As work has continued on the technicalities of the project, Anglicans, affected communities, politicians, historians and rightwing critics have been debating its merits.
Between January and October 2023, Church Commissioners and the independent Oversight Group set up to oversee Project Spire conducted focus groups in Jamaica, Barbados, Ghana and England and rolled out a global questionnaire.
The Oversight Group’s subsequent report to the Church Commissioners’ board, in spring 2024, found “there was deep concern that the full role of the Church Commissioners and the Church of England in African chattel enslavement and its legacies had not been sufficiently exposed, acknowledged and repaired” among respondents.
It added: “An overriding and consistent belief expressed by respondents was that £100m is not enough, relative either to the scale of the Church Commissioners’ endowment or to the scale of the moral sin and crime.”

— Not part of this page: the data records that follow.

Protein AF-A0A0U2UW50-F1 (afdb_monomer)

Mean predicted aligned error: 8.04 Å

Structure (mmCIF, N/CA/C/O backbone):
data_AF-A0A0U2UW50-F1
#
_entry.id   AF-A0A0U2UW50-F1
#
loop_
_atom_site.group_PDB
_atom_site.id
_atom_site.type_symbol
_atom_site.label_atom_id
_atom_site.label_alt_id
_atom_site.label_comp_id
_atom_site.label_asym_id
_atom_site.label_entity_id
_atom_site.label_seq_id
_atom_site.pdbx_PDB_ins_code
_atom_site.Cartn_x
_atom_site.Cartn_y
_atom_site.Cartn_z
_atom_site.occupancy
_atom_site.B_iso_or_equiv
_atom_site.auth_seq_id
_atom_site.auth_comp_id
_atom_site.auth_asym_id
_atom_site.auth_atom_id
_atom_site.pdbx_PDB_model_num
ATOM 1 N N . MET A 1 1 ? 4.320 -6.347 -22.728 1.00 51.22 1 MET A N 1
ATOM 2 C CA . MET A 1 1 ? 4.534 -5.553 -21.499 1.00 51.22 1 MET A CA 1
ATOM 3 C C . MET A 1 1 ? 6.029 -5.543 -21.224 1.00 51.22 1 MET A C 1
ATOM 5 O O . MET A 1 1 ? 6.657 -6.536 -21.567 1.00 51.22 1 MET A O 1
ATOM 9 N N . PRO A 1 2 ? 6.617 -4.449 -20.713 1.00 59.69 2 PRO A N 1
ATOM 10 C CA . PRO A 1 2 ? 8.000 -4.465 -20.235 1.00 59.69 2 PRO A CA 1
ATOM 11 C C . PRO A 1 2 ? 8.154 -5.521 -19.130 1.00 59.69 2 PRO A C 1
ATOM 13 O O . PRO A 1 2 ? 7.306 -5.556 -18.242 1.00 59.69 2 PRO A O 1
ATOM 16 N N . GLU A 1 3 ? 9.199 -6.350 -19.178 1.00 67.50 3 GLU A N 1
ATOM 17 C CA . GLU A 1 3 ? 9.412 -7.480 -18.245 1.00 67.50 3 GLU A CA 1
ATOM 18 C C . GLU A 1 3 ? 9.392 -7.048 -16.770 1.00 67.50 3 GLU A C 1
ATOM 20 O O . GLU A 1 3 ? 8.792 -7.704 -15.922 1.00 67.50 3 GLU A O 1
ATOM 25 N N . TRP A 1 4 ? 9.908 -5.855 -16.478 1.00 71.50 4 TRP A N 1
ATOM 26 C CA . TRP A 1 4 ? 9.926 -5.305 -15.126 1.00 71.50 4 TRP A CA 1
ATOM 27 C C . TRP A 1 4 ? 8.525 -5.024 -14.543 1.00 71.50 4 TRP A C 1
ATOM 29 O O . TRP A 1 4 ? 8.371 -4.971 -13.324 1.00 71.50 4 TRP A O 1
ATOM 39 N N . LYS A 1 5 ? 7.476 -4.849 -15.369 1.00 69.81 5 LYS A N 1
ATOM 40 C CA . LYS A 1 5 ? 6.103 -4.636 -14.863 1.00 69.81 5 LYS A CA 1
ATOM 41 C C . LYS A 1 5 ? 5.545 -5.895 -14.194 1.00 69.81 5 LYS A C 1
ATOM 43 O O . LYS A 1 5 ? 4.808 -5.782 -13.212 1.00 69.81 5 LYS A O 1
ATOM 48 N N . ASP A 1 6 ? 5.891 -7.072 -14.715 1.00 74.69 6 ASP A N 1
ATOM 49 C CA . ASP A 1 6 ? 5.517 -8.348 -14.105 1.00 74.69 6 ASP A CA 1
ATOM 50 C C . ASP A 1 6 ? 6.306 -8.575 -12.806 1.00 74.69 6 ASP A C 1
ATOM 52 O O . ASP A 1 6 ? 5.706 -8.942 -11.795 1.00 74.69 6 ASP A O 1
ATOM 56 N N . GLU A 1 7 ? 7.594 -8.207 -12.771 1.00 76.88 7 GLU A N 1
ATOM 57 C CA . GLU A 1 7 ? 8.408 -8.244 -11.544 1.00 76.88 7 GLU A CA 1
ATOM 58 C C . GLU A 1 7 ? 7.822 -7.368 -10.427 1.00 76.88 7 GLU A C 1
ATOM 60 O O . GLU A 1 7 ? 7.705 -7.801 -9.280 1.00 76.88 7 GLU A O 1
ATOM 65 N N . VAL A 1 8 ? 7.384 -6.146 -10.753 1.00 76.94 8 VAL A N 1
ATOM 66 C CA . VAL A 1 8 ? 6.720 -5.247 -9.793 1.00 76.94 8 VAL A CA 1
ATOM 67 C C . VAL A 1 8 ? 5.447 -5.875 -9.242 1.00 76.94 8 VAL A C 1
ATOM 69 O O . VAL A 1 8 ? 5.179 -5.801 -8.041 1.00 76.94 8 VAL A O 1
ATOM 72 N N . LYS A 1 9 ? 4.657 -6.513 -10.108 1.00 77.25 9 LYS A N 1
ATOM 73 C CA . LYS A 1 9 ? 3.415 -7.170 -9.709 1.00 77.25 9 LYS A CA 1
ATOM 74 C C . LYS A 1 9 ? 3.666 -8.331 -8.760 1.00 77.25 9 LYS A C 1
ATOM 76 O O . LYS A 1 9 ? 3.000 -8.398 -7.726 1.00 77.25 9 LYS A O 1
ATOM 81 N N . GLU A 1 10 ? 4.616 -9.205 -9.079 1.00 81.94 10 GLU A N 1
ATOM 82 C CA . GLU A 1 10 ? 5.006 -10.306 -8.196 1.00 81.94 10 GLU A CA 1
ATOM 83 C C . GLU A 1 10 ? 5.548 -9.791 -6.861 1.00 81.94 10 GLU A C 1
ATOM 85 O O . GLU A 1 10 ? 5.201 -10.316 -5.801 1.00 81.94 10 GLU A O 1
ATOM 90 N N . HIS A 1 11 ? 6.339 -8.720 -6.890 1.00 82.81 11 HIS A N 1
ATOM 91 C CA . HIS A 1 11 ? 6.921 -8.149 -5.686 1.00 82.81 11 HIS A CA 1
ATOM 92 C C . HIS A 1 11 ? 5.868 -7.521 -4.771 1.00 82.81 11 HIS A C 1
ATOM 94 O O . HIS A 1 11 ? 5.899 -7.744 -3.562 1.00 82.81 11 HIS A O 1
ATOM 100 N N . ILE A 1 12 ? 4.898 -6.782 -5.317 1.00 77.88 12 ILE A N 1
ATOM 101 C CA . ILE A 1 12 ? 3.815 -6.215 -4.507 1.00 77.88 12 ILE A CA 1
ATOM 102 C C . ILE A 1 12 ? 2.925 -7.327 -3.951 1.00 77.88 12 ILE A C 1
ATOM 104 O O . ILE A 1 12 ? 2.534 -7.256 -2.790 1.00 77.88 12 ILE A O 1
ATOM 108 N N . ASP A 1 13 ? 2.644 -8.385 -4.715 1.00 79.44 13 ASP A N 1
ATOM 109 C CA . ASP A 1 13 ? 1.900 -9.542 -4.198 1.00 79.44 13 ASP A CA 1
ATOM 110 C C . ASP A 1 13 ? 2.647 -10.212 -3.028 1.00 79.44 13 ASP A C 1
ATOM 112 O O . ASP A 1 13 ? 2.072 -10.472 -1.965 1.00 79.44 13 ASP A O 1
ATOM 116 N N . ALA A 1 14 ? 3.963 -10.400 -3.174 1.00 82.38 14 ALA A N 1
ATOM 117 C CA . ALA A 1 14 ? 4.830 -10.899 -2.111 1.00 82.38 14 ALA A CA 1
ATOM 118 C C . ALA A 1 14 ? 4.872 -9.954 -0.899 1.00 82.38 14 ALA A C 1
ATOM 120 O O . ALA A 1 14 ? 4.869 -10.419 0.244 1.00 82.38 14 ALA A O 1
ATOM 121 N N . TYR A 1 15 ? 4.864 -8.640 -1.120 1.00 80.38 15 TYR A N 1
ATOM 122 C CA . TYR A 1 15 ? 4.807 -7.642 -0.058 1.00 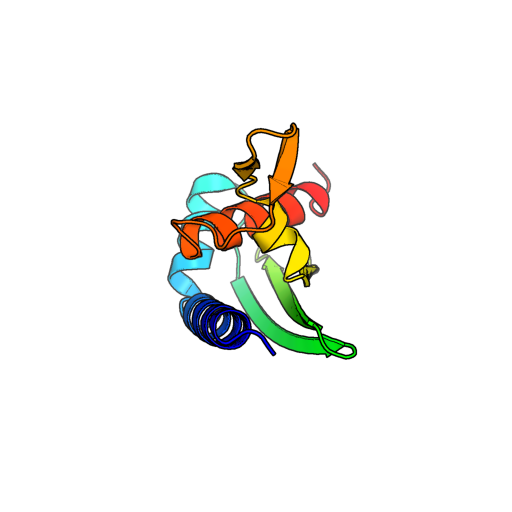80.38 15 TYR A CA 1
ATOM 123 C C . TYR A 1 15 ? 3.481 -7.707 0.702 1.00 80.38 15 TYR A C 1
ATOM 125 O O . TYR A 1 15 ? 3.485 -7.794 1.928 1.00 80.38 15 TYR A O 1
ATOM 133 N N . MET A 1 16 ? 2.343 -7.763 0.003 1.00 76.38 16 MET A N 1
ATOM 134 C CA . MET A 1 16 ? 1.015 -7.843 0.628 1.00 76.38 16 MET A CA 1
ATOM 135 C C . MET A 1 16 ? 0.828 -9.134 1.437 1.00 76.38 16 MET A C 1
ATOM 137 O O . MET A 1 16 ? 0.150 -9.121 2.467 1.00 76.38 16 MET A O 1
ATOM 1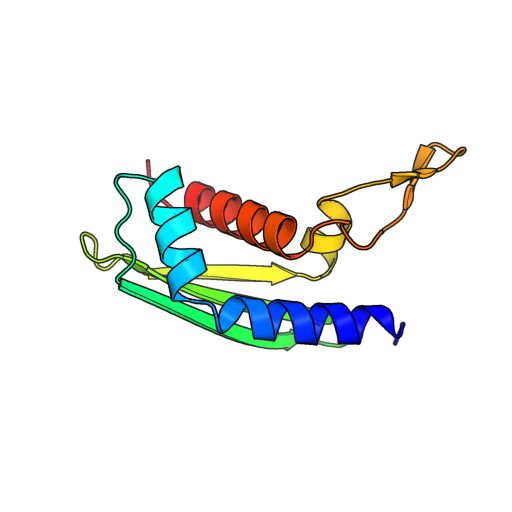41 N N . LYS A 1 17 ? 1.495 -10.232 1.048 1.00 78.69 17 LYS A N 1
ATOM 142 C CA . LYS A 1 17 ? 1.570 -11.462 1.857 1.00 78.69 17 LYS A CA 1
ATOM 143 C C . LYS A 1 17 ? 2.292 -11.252 3.192 1.00 78.69 17 LYS A C 1
ATOM 145 O O . LYS A 1 17 ? 1.920 -11.884 4.180 1.00 78.69 17 LYS A O 1
ATOM 150 N N . LYS A 1 18 ? 3.245 -10.318 3.283 1.00 81.06 18 LYS A N 1
ATOM 151 C CA . LYS A 1 18 ? 3.920 -9.918 4.535 1.00 81.06 18 LYS A CA 1
ATOM 152 C C . LYS A 1 18 ? 3.045 -8.983 5.390 1.00 81.06 18 LYS A C 1
ATOM 154 O O . LYS A 1 18 ? 3.533 -8.007 5.963 1.00 81.06 18 LYS A O 1
ATOM 159 N N . SER A 1 19 ? 1.751 -9.284 5.510 1.00 72.44 19 SER A N 1
ATOM 160 C CA . SER A 1 19 ? 0.763 -8.426 6.178 1.00 72.44 19 SER A CA 1
ATOM 161 C C . SER A 1 19 ? 1.153 -8.034 7.613 1.00 72.44 19 SER A C 1
ATOM 163 O O . SER A 1 19 ? 0.903 -6.903 8.020 1.00 72.44 19 SER A O 1
ATOM 165 N N . GLU A 1 20 ? 1.828 -8.905 8.371 1.00 75.75 20 GLU A N 1
ATOM 166 C CA . GLU A 1 20 ? 2.335 -8.585 9.715 1.00 75.75 20 GLU A CA 1
ATOM 167 C C . GLU A 1 20 ? 3.444 -7.527 9.714 1.00 75.75 20 GLU A C 1
ATOM 169 O O . GLU A 1 20 ? 3.433 -6.622 10.550 1.00 75.75 20 GLU A O 1
ATOM 174 N N . ALA A 1 21 ? 4.380 -7.591 8.762 1.00 77.38 21 ALA A N 1
ATOM 175 C CA . ALA A 1 21 ? 5.440 -6.593 8.636 1.00 77.38 21 ALA A CA 1
ATOM 176 C C . ALA A 1 21 ? 4.848 -5.214 8.309 1.00 77.38 21 ALA A C 1
ATOM 178 O O . ALA A 1 21 ? 5.243 -4.213 8.907 1.00 77.38 21 ALA A O 1
ATOM 179 N N . ILE A 1 22 ? 3.837 -5.181 7.435 1.00 76.31 22 ILE A N 1
ATOM 180 C CA . ILE A 1 22 ? 3.100 -3.963 7.083 1.00 76.31 22 ILE A CA 1
ATOM 181 C C . ILE A 1 22 ? 2.354 -3.414 8.307 1.00 76.31 22 ILE A C 1
ATOM 183 O O . ILE A 1 22 ? 2.459 -2.225 8.609 1.00 76.31 22 ILE A O 1
ATOM 187 N N . LYS A 1 23 ? 1.646 -4.267 9.061 1.00 77.62 23 LYS A N 1
ATOM 188 C CA . LYS A 1 23 ? 0.961 -3.859 10.301 1.00 77.62 23 LYS A CA 1
ATOM 189 C C . LYS A 1 23 ? 1.938 -3.260 11.310 1.00 77.62 23 LYS A C 1
ATOM 191 O O . LYS A 1 23 ? 1.667 -2.186 11.840 1.00 77.62 23 LYS A O 1
ATOM 196 N N . ASN A 1 24 ? 3.083 -3.906 11.536 1.00 80.69 24 ASN A N 1
ATOM 197 C CA . ASN A 1 24 ? 4.114 -3.420 12.455 1.00 80.69 24 ASN A CA 1
ATOM 198 C C . ASN A 1 24 ? 4.705 -2.081 11.999 1.00 80.69 24 ASN A C 1
ATOM 200 O O . ASN A 1 24 ? 4.878 -1.169 12.809 1.00 80.69 24 ASN A O 1
ATOM 204 N N . ALA A 1 25 ? 4.975 -1.939 10.702 1.00 77.00 25 ALA A N 1
ATOM 205 C CA . ALA A 1 25 ? 5.462 -0.701 10.111 1.00 77.00 25 ALA A CA 1
ATOM 206 C C . ALA A 1 25 ? 4.466 0.453 10.288 1.00 77.00 25 ALA A C 1
ATOM 208 O O . ALA A 1 25 ? 4.852 1.545 10.715 1.00 77.00 25 ALA A O 1
ATOM 209 N N . ILE A 1 26 ? 3.183 0.205 10.017 1.00 76.50 26 ILE A N 1
ATOM 210 C CA . ILE A 1 26 ? 2.134 1.206 10.200 1.00 76.50 26 ILE A CA 1
ATOM 211 C C . ILE A 1 26 ? 1.942 1.524 11.681 1.00 76.50 26 ILE A C 1
ATOM 213 O O . ILE A 1 26 ? 1.847 2.694 12.031 1.00 76.50 26 ILE A O 1
ATOM 217 N N . HIS A 1 27 ? 1.960 0.527 1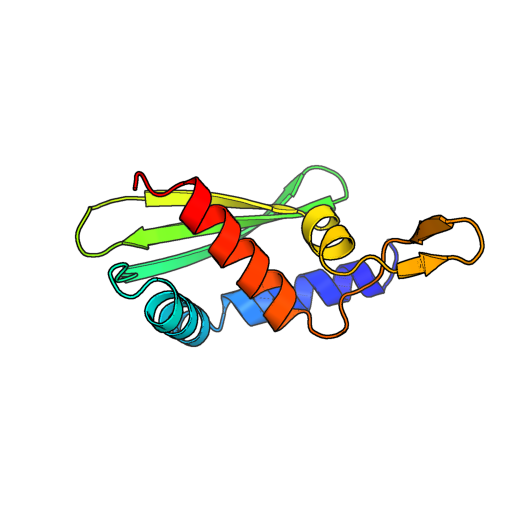2.564 1.00 77.69 27 HIS A N 1
ATOM 218 C CA . HIS A 1 27 ? 1.847 0.758 14.001 1.00 77.69 27 HIS A CA 1
ATOM 219 C C . HIS A 1 27 ? 2.999 1.622 14.533 1.00 77.69 27 HIS A C 1
ATOM 221 O O . HIS A 1 27 ? 2.775 2.546 15.310 1.00 77.69 27 HIS A O 1
ATOM 227 N N . LYS A 1 28 ? 4.229 1.388 14.058 1.00 78.69 28 LYS A N 1
ATOM 228 C CA . LYS A 1 28 ? 5.407 2.184 14.431 1.00 78.69 28 LYS A CA 1
ATOM 229 C C . LYS A 1 28 ? 5.318 3.639 13.956 1.00 78.69 28 LYS A C 1
ATOM 231 O O . LYS A 1 28 ? 5.803 4.525 14.649 1.00 78.69 28 LYS A O 1
ATOM 236 N N . GLN A 1 29 ? 4.731 3.881 12.784 1.00 75.25 29 GLN A N 1
ATOM 237 C CA . GLN A 1 29 ? 4.651 5.212 12.166 1.00 75.25 29 GLN A CA 1
ATOM 238 C C . GLN A 1 29 ? 3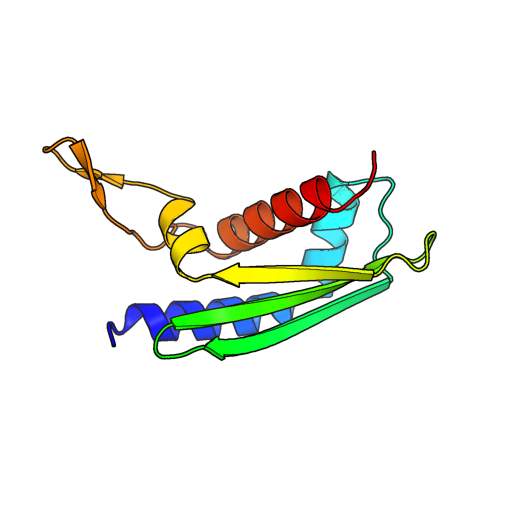.406 6.003 12.588 1.00 75.25 29 GLN A C 1
ATOM 240 O O . GLN A 1 29 ? 3.476 7.214 12.771 1.00 75.25 29 GLN A O 1
ATOM 245 N N . LEU A 1 30 ? 2.269 5.325 12.746 1.00 72.75 30 LEU A N 1
ATOM 246 C CA . LEU A 1 30 ? 0.970 5.930 13.037 1.00 72.75 30 LEU A CA 1
ATOM 247 C C . LEU A 1 30 ? 0.480 5.682 14.466 1.00 72.75 30 LEU A C 1
ATOM 249 O O . LEU A 1 30 ? -0.619 6.132 14.750 1.00 72.75 30 LEU A O 1
ATOM 253 N N . GLY A 1 31 ? 1.253 5.010 15.336 1.00 65.44 31 GLY A N 1
ATOM 254 C CA . GLY A 1 31 ? 1.178 4.932 16.813 1.00 65.44 31 GLY A CA 1
ATOM 255 C C . GLY A 1 31 ? -0.193 4.692 17.466 1.00 65.44 31 GLY A C 1
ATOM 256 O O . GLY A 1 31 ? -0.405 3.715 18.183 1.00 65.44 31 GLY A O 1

The report added: “Impact investments into Black-led businesses can generate returns that would replenish and enable funding to be deployed to relevant causes in the African diaspora.”
On the other side of the argument, last year the conservative thinktank Policy Exchange accused Project Spire of being “historically uninformed” and a “departure by the Church Commissioners from their core duties” to English parishes, while a handful of historians and General Synod members made a public call to scrap it, followed by Tory MPs urging Mullally to ditch it in December.
What else is the church doing?
Separate from Project Spire, Church Commissioners are releasing £730,000 to fund community cohesion projects in the diocese of London, including support for migrants, “theologically informed” anti-racism resources and education on church buildings’ links to transatlantic slavery for three years.
This aims to further the goals laid out in 2021’s From Lament to Action report, which set out changes required to tackle “racial sin” and a lack of diversity in church hierarchy.